Wie stehen Sie zur Liquid-Biopsy-Analytik?
Liquid Biopsy, also die Analyse von Tumor-DNA im Blut, bietet in einigen Fällen klare Vorteile gegenüber der gewebebasierten Analyse. Die Entnahme einer Blutprobe ist schnell, einfach, nicht invasiv und erfasst die Gesamtheit aller genetischen Veränderungen in Primärtumoren und Metastasen. Zusätzlich bietet sie die Möglichkeit, Untersuchungen über den Verlauf einer Therapie hinweg durchzuführen. Dies ist besonders wichtig, da sich unter einer Therapie die molekularen und klonalen Strukturen der Tumoren verändern können, was häufig zu Therapieresistenzen führt. Diese können durch Liquid Biopsy frühzeitig erkannt werden, sodass bei einigen Krebsarten bereits die Therapie entsprechend angepasst werden kann.

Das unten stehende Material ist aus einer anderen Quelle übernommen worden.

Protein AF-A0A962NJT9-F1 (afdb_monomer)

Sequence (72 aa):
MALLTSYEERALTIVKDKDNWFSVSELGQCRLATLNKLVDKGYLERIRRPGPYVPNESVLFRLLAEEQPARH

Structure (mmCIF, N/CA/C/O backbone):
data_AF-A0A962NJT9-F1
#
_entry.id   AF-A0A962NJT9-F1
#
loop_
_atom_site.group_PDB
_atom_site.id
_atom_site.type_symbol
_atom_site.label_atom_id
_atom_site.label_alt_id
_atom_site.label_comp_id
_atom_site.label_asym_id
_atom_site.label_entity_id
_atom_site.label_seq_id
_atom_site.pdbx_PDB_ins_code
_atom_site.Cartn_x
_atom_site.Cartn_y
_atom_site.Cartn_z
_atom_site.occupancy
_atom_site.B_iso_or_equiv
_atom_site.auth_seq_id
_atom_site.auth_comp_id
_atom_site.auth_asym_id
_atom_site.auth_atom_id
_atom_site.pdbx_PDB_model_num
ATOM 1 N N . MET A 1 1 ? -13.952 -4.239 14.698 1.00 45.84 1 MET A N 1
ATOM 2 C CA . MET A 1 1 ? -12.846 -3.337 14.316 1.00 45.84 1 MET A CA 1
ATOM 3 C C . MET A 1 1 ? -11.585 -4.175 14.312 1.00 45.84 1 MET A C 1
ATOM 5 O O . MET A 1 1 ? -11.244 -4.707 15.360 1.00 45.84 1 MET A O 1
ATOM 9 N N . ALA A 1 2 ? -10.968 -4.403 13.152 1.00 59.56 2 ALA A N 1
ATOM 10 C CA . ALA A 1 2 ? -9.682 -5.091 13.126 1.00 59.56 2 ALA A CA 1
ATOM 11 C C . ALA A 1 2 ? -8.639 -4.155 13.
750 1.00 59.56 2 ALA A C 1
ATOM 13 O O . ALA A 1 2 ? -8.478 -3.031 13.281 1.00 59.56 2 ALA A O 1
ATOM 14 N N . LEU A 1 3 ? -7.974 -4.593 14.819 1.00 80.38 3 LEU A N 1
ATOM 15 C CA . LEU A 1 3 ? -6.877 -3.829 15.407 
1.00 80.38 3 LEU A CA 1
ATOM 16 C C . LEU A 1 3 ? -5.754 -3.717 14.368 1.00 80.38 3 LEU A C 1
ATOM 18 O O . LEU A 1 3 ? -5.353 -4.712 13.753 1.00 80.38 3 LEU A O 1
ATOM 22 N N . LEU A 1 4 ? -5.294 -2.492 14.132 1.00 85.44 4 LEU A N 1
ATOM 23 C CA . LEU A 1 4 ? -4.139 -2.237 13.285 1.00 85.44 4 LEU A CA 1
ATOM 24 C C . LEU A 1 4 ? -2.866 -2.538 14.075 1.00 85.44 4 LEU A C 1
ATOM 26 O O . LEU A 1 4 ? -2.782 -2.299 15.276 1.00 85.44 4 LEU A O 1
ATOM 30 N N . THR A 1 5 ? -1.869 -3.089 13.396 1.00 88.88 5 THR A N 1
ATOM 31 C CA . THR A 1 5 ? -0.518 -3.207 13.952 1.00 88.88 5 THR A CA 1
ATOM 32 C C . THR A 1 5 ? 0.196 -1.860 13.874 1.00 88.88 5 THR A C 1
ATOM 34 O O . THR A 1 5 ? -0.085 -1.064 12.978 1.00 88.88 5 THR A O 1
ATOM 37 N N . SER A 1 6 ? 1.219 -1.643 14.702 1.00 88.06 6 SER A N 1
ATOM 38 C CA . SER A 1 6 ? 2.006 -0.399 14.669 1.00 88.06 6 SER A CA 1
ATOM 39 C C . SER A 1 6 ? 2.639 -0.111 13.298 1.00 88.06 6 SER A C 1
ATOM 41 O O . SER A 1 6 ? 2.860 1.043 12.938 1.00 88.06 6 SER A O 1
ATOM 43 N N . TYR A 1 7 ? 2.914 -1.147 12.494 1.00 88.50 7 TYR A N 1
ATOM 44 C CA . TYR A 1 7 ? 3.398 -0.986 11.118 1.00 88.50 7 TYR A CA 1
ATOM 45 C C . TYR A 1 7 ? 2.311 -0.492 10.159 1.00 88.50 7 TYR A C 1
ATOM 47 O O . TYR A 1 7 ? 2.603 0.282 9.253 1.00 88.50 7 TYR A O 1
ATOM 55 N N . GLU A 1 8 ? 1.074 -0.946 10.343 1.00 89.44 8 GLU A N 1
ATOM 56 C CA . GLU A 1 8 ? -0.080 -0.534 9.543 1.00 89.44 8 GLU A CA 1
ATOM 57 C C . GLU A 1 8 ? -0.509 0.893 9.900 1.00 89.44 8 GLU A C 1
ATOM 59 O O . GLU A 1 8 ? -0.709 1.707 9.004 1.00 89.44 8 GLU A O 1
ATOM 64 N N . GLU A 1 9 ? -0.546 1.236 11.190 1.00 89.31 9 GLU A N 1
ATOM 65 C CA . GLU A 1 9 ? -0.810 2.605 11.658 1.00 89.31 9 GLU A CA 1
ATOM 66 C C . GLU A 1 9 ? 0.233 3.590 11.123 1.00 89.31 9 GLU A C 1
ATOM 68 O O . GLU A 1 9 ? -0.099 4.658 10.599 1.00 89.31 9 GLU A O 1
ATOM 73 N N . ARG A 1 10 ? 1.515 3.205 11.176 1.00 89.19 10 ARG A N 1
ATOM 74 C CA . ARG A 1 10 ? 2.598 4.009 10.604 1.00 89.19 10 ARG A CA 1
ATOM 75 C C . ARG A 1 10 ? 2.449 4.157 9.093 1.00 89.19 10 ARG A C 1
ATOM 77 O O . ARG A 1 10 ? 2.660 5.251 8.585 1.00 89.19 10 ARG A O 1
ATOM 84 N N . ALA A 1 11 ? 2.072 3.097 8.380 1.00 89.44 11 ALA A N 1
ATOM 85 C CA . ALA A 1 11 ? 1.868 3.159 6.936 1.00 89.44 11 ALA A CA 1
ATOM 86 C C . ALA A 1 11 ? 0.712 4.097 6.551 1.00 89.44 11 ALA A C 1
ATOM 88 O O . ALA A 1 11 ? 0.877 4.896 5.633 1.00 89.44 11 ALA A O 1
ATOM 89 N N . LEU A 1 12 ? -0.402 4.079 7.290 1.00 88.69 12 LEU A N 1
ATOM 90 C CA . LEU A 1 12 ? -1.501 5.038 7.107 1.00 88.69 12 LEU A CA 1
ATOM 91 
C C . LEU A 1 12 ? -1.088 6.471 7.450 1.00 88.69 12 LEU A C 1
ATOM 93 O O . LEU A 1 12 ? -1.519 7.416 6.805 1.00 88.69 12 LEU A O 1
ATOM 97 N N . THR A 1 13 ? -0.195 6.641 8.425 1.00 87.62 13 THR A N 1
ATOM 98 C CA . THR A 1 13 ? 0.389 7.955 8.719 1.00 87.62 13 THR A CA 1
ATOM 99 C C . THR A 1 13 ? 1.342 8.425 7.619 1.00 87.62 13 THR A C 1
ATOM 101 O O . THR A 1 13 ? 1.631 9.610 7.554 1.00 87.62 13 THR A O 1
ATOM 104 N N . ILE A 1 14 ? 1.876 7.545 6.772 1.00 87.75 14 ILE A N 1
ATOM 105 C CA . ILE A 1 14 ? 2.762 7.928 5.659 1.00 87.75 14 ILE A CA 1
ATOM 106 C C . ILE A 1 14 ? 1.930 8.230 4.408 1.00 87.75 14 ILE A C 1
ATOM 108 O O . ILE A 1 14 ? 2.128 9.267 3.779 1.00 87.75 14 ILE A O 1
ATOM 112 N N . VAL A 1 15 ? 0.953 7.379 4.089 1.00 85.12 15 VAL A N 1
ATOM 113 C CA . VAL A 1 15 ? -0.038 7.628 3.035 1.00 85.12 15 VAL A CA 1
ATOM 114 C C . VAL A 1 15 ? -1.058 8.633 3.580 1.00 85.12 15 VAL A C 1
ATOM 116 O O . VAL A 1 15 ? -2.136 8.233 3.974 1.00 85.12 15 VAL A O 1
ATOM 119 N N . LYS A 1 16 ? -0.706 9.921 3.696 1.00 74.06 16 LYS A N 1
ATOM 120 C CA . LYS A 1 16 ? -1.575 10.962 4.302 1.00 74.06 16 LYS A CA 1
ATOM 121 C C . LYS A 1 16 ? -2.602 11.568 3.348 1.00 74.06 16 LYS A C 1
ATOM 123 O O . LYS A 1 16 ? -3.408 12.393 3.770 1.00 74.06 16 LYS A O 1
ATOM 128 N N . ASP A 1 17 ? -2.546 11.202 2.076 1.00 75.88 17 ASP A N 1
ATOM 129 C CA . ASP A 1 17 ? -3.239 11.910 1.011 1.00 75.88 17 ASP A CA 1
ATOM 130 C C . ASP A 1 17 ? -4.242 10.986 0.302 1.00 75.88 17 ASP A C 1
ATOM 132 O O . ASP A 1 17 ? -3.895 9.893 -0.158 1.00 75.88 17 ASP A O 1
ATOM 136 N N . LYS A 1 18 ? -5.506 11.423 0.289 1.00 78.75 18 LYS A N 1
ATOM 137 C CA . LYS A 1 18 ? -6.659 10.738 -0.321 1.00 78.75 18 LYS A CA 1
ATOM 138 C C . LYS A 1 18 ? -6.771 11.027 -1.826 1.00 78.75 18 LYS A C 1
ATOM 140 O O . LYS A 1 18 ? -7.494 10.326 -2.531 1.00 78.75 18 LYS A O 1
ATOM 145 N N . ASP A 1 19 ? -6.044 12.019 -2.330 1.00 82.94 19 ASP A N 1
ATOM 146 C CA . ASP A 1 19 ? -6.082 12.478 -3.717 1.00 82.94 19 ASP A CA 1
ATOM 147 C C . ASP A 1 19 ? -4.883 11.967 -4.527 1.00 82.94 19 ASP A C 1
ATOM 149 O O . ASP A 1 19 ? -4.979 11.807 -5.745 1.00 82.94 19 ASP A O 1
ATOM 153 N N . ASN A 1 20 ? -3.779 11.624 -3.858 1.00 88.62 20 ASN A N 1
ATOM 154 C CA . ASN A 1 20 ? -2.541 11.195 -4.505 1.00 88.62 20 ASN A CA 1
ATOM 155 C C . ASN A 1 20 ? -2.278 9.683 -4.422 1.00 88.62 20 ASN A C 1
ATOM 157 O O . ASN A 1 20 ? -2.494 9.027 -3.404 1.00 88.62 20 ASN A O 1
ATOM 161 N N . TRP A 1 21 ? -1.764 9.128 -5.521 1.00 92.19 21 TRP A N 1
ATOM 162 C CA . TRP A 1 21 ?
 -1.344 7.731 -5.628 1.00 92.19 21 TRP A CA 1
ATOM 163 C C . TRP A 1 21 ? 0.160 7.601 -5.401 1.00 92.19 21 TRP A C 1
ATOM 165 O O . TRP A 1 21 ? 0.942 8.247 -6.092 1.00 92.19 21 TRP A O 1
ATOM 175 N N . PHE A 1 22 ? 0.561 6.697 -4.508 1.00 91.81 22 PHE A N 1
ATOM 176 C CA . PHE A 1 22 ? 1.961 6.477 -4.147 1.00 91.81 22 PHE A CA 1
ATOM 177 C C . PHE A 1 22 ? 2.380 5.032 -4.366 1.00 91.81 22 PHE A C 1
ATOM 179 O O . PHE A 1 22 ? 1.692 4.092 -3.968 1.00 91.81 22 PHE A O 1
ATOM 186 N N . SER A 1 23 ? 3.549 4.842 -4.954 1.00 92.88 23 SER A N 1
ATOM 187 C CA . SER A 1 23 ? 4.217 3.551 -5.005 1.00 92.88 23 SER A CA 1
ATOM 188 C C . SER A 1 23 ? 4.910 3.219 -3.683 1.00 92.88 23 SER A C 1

Dies wird heute routinemäßig schon bei Patientinnen mit lokal fortgeschrittenem oder metastasiertem Mammakarzinom durchgeführt. Durch den Nachweis einer ESR1-Mutation können sie das Krebsmedikament Elacestrant verabreicht bekommen.
In der Therapie von metastasiertem Darmkrebs zeigen erste retrospektive Daten, dass eine zusätzliche Liquid Biopsy die RAS-Wildtyp- und RAS-mutierte Population besser definieren kann als die alleinige Standarddiagnostik aus Gewebeproben. Dies ist für die Entscheidung der gerade schon genannten Anti-EGFR-Therapie wichtig.
Wie ist Ihre Zukunftsvision für die Behandlung von Krebs?
In den kommenden Jahren wird die Krebsbehandlung erhebliche Fortschritte machen. Viele Tumorerkrankungen werden weiterhin nicht heilbar sein, aber als chronische Krankheiten behandelbar werden. Der Fokus für die Bestimmung von Prognose und Therapie wird sich vom Ursprung des Tumors zukünftig zu molekularen Subgruppen verlagern. Die molekulare Diagnostik wird also weiter an Gewicht und Bedeutung gewinnen. Patienten werden zunehmend in spezialisierten Zentren beraten, während die Behandlung wohnortnah erfolgt. Die Teilnahme an klinischen Studien bleibt entscheidend, um Fortschritte in der Onkologie zu fördern.
PROF. SEBASTIAN STINTZING leitet seit 2019 die Medizinische Klinik für Hämatologie, Onkologie und Tumorimmunologie der Charité Mitte. Sein Schwerpunkt liegt auf dem kolorektalen Karzinom und der personalisierten Medizin. Ziel seiner Arbeit ist es, Therapien maßzuschneidern, um die Behandlung von Patientinnen und Patienten zu verbessern.